Wei Min, Li Qingquan, Xin Xiaoge, Zhou Wei, Han Zhenyu, Luo Yong, Zhao Zongci
Ministry of Education Key Laboratory for Earth System Modeling, Department of Earth System Science, Tsinghua University, Beijing 100084, China; Joint Center for Global Change Studies, Beijing 100875, China; National Meteorological Information Center, China Meteorological Administration, Beijing 100081, China.
Laboratory for Climate Studies, National Climate Center, China Meteorological Administration, Beijing 100081, China; Collaborative Innovation Center on Forecast and Evaluation of Meteorological Disasters, Nanjing University of Information Science and Technology, Nanjing 210044, China.
Sci Bull (Beijing). 2017 Aug 30;62(16):1142-1147. doi: 10.1016/j.scib.2017.08.012. Epub 2017 Aug 10.
Decadal prediction experiments of Beijing Climate Center climate system model version 1.1 (BCC-CSM1.1) participated in Coupled Model Intercomparison Project Phase 5 (CMIP5) had poor skill in extratropics of the North Atlantic, the initialization of which was done by relaxing modeled ocean temperature to the Simple Ocean Data Assimilation (SODA) reanalysis data. This study aims to improve the prediction skill of this model by using the assimilation technique in the initialization. New ocean data are firstly generated by assimilating the sea surface temperature (SST) of the Hadley Centre Sea Ice and Sea Surface Temperature (HadISST) dataset to the ocean model of BCC-CSM1.1 via Ensemble Optimum Interpolation (EnOI). Then a suite of decadal re-forecasts launched annually over the period 1961-2005 is carried out with simulated ocean temperature restored to the assimilated ocean data. Comparisons between the re-forecasts and previous CMIP5 forecasts show that the re-forecasts are more skillful in mid-to-high latitude SST of the North Atlantic. Improved prediction skill is also found for the Atlantic multi-decadal oscillation (AMO), which is consistent with the better skill of Atlantic meridional overturning circulation (AMOC) predicted by the re-forecasts. We conclude that the EnOI assimilation generates better ocean data than the SODA reanalysis for initializing decadal climate prediction of BCC-CSM1.1 model.

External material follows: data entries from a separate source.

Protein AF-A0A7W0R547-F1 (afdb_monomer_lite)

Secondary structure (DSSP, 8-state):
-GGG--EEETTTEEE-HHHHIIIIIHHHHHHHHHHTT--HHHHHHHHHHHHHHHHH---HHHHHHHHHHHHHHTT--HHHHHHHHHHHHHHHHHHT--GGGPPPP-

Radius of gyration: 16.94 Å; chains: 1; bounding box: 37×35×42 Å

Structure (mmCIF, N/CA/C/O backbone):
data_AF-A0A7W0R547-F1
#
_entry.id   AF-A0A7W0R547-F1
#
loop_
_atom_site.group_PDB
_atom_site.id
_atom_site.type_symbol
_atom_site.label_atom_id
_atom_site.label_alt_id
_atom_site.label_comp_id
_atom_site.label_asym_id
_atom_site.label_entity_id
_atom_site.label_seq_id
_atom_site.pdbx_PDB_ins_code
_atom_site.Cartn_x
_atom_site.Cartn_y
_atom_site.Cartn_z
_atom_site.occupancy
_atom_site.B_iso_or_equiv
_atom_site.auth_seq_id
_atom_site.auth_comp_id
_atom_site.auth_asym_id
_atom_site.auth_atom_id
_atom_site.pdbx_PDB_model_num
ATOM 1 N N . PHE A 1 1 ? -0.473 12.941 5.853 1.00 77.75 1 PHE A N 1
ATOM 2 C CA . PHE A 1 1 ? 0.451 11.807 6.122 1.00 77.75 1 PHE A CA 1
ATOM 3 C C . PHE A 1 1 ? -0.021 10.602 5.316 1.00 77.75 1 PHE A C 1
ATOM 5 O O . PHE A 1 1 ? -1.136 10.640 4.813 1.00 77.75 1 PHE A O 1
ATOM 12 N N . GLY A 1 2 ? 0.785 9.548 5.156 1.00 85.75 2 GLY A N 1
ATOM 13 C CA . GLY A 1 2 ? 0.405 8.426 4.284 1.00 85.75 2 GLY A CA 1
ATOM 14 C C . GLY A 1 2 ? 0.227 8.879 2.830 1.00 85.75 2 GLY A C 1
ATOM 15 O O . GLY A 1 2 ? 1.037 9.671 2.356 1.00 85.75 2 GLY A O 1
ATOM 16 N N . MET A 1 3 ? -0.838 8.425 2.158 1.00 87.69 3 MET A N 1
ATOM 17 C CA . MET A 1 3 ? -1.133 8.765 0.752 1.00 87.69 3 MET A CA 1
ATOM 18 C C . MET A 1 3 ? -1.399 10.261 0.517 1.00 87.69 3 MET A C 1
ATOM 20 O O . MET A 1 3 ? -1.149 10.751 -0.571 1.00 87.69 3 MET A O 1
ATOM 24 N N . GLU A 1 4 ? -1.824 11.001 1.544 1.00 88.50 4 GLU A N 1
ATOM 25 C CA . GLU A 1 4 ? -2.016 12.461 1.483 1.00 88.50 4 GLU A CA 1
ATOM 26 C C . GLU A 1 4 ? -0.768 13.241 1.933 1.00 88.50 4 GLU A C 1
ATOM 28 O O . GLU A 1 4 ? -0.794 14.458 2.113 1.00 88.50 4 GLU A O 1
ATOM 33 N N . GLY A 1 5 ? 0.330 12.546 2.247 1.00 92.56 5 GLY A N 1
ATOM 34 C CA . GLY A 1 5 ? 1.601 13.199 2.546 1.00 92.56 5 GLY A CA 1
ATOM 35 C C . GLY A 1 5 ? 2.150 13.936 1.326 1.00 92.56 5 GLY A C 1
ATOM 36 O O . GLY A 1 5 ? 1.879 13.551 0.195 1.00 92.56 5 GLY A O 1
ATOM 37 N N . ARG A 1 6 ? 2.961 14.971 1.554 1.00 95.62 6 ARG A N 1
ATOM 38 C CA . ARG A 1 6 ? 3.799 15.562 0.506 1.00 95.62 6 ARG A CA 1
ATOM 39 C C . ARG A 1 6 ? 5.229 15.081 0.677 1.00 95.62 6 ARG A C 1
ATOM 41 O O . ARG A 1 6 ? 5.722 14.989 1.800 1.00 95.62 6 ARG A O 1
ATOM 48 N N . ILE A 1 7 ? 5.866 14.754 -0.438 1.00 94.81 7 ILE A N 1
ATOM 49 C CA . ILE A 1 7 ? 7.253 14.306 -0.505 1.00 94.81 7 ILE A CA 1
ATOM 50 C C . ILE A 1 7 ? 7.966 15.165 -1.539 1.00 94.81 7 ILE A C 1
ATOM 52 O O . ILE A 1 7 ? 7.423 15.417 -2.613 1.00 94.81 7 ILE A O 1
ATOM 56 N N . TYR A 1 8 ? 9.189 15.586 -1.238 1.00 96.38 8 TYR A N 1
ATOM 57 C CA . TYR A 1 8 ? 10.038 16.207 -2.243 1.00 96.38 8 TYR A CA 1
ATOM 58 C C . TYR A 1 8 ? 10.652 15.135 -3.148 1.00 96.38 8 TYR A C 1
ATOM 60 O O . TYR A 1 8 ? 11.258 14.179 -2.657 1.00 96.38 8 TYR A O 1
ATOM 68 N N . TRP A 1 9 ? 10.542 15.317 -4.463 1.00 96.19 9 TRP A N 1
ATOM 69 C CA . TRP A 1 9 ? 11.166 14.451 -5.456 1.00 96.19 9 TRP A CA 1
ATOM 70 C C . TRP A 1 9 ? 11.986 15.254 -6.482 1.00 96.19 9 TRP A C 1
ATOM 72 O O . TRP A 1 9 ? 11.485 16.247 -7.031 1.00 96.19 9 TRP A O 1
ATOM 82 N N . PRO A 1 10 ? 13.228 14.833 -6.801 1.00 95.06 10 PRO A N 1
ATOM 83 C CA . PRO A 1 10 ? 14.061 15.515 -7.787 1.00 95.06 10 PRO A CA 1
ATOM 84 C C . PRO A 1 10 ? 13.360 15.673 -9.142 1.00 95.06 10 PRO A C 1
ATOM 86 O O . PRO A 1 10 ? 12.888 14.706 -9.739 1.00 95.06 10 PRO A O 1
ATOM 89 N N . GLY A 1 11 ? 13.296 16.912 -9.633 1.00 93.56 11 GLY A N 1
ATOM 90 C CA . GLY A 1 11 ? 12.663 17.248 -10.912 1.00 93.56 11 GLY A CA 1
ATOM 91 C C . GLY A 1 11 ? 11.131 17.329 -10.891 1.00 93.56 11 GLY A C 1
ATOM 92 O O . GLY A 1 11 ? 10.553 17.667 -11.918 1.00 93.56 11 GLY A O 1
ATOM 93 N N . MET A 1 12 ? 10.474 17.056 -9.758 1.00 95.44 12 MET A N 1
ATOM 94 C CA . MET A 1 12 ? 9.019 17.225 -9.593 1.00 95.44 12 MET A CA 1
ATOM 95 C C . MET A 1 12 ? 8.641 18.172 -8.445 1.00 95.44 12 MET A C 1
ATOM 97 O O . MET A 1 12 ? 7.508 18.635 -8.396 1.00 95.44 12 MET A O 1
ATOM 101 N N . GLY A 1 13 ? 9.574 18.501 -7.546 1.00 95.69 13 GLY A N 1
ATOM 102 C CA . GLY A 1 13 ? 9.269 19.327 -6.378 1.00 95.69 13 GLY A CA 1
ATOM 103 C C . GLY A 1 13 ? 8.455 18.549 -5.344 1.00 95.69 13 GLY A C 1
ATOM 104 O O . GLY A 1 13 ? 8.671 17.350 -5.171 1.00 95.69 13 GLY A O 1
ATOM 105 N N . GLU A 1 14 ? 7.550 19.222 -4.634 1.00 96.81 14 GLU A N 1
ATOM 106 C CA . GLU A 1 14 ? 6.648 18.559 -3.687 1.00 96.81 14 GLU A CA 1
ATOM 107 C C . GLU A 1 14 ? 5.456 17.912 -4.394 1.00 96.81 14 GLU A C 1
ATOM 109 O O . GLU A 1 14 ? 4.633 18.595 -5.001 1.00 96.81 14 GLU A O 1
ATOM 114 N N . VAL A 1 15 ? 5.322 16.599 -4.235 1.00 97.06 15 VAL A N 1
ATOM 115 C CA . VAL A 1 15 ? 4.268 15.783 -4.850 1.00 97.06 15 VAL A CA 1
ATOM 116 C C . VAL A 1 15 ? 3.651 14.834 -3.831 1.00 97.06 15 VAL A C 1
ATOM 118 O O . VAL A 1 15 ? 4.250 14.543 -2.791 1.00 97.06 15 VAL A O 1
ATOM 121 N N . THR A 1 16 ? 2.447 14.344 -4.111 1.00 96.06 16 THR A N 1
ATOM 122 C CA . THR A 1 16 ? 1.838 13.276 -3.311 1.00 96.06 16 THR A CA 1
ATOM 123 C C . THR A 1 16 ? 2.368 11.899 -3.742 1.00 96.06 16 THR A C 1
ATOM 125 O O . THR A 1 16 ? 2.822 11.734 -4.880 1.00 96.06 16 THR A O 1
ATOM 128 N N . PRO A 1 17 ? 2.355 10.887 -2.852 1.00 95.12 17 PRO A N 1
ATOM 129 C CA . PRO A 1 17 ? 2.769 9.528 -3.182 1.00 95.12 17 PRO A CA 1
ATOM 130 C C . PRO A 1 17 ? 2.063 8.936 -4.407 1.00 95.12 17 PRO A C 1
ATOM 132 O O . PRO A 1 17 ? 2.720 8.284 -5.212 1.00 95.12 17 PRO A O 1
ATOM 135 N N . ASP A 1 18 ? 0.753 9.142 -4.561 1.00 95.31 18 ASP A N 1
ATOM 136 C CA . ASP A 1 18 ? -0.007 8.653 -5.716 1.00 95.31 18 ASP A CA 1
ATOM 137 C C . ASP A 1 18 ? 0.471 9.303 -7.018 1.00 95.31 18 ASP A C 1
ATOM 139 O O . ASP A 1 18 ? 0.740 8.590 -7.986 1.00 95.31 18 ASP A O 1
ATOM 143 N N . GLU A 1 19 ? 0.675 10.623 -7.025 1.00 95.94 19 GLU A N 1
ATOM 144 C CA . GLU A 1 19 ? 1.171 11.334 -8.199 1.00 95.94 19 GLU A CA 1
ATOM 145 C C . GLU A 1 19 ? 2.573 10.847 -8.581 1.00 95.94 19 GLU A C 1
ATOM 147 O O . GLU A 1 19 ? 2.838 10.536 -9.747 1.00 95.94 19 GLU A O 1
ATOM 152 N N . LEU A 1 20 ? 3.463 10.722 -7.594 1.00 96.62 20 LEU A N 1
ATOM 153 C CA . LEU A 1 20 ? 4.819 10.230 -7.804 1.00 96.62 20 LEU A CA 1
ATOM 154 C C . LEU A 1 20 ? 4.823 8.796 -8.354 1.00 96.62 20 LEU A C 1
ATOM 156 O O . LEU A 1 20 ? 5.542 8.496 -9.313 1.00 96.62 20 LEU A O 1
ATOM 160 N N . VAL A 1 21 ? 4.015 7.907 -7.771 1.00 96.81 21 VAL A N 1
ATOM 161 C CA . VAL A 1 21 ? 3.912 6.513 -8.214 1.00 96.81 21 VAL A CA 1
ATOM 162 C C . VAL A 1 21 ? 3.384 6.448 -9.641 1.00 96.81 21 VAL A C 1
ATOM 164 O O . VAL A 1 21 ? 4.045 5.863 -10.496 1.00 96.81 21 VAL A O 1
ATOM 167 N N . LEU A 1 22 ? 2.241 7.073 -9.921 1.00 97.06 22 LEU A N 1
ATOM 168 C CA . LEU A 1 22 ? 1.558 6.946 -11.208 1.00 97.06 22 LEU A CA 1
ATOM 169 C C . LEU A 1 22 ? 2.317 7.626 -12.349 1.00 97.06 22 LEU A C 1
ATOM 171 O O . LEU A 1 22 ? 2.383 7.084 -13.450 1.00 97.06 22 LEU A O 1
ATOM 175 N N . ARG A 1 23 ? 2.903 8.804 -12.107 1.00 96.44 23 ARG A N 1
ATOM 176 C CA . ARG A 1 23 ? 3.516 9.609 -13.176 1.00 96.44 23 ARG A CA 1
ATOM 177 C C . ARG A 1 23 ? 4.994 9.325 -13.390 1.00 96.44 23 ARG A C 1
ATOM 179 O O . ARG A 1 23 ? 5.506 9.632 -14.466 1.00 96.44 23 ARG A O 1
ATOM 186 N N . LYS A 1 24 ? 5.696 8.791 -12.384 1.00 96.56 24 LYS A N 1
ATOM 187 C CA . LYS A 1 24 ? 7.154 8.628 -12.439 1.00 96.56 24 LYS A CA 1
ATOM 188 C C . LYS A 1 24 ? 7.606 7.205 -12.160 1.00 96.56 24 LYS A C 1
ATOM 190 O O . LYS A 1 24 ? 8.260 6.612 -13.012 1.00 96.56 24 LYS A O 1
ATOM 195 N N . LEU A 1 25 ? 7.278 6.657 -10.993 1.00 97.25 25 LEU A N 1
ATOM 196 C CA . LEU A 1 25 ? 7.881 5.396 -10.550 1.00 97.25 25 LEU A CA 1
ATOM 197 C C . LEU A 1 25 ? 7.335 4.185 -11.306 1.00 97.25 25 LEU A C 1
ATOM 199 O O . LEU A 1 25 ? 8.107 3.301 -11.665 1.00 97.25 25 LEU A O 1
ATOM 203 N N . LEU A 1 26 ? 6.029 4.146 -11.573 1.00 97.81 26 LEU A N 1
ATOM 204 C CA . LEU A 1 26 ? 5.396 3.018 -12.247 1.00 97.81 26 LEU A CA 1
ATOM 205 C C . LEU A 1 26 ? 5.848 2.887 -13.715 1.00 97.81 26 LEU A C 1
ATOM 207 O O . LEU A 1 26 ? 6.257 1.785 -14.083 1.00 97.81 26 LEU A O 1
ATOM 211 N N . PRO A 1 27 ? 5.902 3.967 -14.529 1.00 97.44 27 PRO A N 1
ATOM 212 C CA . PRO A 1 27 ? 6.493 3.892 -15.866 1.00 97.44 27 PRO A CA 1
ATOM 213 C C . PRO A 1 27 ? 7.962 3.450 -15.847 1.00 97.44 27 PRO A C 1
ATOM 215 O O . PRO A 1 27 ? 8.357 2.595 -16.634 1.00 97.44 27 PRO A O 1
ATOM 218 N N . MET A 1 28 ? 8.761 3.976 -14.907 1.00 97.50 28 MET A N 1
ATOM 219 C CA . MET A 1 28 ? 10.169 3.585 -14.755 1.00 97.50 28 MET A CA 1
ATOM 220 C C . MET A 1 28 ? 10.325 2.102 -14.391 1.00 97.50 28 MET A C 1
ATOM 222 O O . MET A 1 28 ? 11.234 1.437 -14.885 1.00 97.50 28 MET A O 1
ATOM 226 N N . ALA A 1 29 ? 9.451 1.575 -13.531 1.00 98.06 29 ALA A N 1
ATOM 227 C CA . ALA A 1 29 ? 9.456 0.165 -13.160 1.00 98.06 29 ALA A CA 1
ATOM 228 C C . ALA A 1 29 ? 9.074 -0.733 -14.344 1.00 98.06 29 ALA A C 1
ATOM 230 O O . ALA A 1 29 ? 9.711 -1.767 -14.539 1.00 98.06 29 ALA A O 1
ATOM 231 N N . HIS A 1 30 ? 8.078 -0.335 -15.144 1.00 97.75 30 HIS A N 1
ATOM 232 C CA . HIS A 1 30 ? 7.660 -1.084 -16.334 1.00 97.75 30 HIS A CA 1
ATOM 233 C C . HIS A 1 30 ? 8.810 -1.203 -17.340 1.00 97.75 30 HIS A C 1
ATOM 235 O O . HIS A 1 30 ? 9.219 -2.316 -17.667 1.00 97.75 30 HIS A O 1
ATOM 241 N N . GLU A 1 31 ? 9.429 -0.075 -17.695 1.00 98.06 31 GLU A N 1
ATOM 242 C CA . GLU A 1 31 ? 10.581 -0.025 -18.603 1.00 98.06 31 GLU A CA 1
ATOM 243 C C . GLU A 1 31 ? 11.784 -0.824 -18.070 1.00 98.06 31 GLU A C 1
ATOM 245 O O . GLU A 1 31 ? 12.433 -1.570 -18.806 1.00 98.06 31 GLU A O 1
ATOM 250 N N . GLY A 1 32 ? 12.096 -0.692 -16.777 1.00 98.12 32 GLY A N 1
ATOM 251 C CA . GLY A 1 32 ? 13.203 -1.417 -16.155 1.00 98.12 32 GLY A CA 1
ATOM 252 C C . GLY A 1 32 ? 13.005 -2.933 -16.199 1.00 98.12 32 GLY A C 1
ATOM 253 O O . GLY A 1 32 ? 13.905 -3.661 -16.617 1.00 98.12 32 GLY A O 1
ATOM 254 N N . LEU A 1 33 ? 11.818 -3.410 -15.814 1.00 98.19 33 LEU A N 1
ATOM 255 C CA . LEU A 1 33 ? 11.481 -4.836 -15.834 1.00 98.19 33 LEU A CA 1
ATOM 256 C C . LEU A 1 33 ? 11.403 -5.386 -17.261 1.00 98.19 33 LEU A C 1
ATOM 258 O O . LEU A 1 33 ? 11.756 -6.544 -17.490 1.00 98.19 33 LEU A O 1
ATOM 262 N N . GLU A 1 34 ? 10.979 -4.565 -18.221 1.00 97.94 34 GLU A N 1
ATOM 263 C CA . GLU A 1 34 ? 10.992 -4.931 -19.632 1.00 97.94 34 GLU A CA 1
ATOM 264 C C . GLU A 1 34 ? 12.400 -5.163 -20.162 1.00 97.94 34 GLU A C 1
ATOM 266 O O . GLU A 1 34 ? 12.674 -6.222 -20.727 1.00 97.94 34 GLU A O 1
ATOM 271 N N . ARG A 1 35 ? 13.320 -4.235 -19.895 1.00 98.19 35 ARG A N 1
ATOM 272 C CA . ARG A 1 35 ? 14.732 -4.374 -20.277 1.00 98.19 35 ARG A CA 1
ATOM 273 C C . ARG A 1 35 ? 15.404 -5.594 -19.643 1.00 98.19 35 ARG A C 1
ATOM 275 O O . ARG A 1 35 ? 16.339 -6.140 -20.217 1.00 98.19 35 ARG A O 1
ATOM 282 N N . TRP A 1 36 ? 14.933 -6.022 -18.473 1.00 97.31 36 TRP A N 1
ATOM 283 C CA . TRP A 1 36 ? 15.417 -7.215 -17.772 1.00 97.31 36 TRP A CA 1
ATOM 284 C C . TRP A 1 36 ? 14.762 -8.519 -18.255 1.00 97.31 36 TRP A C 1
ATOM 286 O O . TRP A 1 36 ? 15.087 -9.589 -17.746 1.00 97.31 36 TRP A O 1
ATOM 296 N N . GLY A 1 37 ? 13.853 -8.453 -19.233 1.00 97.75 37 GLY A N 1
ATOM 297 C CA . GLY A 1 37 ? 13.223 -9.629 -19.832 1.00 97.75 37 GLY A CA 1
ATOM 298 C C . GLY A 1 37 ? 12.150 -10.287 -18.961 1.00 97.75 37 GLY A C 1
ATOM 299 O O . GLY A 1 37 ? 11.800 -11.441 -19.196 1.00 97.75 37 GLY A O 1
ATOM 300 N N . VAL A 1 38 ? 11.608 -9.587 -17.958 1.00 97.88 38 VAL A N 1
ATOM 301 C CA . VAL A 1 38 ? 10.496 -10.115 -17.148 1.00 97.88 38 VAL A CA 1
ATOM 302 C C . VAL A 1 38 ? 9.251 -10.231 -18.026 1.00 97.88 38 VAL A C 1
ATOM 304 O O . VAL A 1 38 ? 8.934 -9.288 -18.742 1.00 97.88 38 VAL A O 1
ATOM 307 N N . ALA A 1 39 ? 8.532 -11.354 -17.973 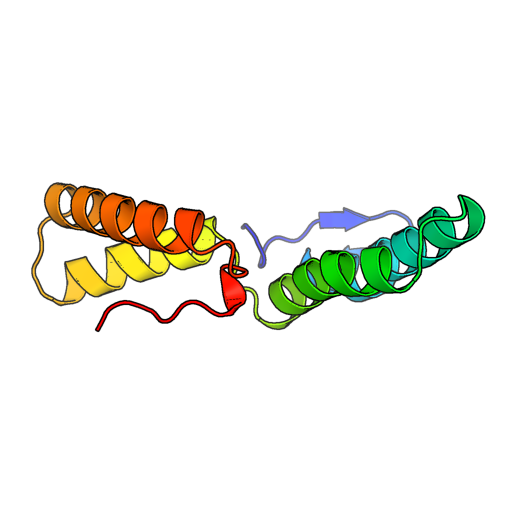1.00 98.00 39 ALA A N 1
ATOM 308 C CA . ALA A 1 39 ? 7.350 -11.588 -18.809 1.00 98.00 39 ALA A CA 1
ATOM 309 C C . ALA A 1 39 ? 6.279 -10.491 -18.646 1.00 98.00 39 ALA A C 1
ATOM 311 O O . ALA A 1 39 ? 6.005 -10.047 -17.527 1.00 98.00 39 ALA A O 1
ATOM 312 N N . ALA A 1 40 ? 5.651 -10.087 -19.756 1.00 97.19 40 ALA A N 1
ATOM 313 C CA . ALA A 1 40 ? 4.632 -9.036 -19.768 1.00 97.19 40 ALA A CA 1
ATOM 314 C C . ALA A 1 40 ? 3.481 -9.341 -18.801 1.00 97.19 40 ALA A C 1
ATOM 316 O O . ALA A 1 40 ? 3.158 -8.493 -17.974 1.00 97.19 40 A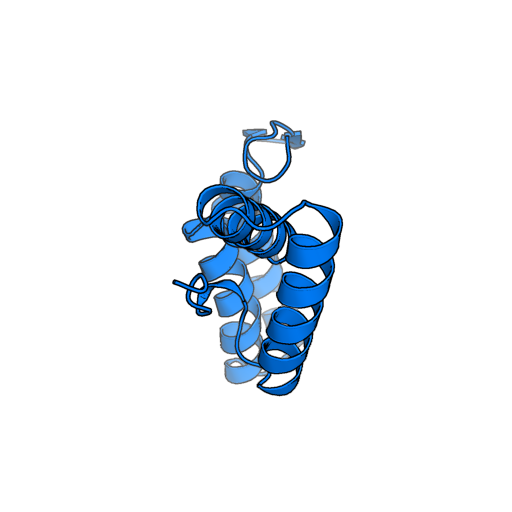LA A O 1
ATOM 317 N N . GLU A 1 41 ? 2.970 -10.579 -18.800 1.00 97.44 41 GLU A N 1
ATOM 318 C CA . GLU A 1 41 ? 1.867 -10.969 -17.912 1.00 97.44 41 GLU A CA 1
ATOM 319 C C . GLU A 1 41 ? 2.205 -10.767 -16.425 1.00 97.44 41 GLU A C 1
ATOM 321 O O . GLU A 1 41 ? 1.346 -10.390 -15.627 1.00 97.44 41 GLU A O 1
ATOM 326 N N . VAL A 1 42 ? 3.465 -10.995 -16.039 1.00 96.88 42 VAL A N 1
ATOM 327 C CA . VAL A 1 42 ? 3.933 -10.826 -14.657 1.00 96.88 42 VAL A CA 1
ATOM 328 C C . VAL A 1 42 ? 4.029 -9.344 -14.305 1.00 96.88 42 VAL A C 1
ATOM 330 O O . VAL A 1 42 ? 3.528 -8.928 -13.257 1.00 96.88 42 VAL A O 1
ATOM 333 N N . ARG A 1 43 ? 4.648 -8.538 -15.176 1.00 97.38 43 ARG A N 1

参与耦合模式比较计划第五阶段(CMIP5)的北京气候中心气候系统模式版本1.1(BCC-CSM1.1)的年代际预测实验,在北大西洋温带地区的预测技巧较差,其初始化是通过将模式海洋温度松弛到简单海洋数据同化(SODA)再分析数据来完成的。本研究旨在通过在初始化过程中使用同化技术来提高该模式的预测技巧。首先,通过集合最优插值(EnOI)将哈德利中心海冰和海表面温度(HadISST)数据集的海表面温度(SST)同化到BCC-CSM1.1的海洋模式中,生成新的海洋数据。然后,在1961 - 2005年期间每年进行一组年代际再预测,将模拟海洋温度恢复到同化后的海洋数据。再预测与之前CMIP5预测的比较表明,再预测在北大西洋中高纬度海表面温度方面更具技巧性。在大西洋多年代际振荡(AMO)方面也发现了预测技巧的提高,这与再预测所预测的大西洋经向翻转环流(AMOC)的更好技巧相一致。我们得出结论,对于初始化BCC-CSM1.1模式的年代际气候预测,EnOI同化产生的海洋数据比SODA再分析更好。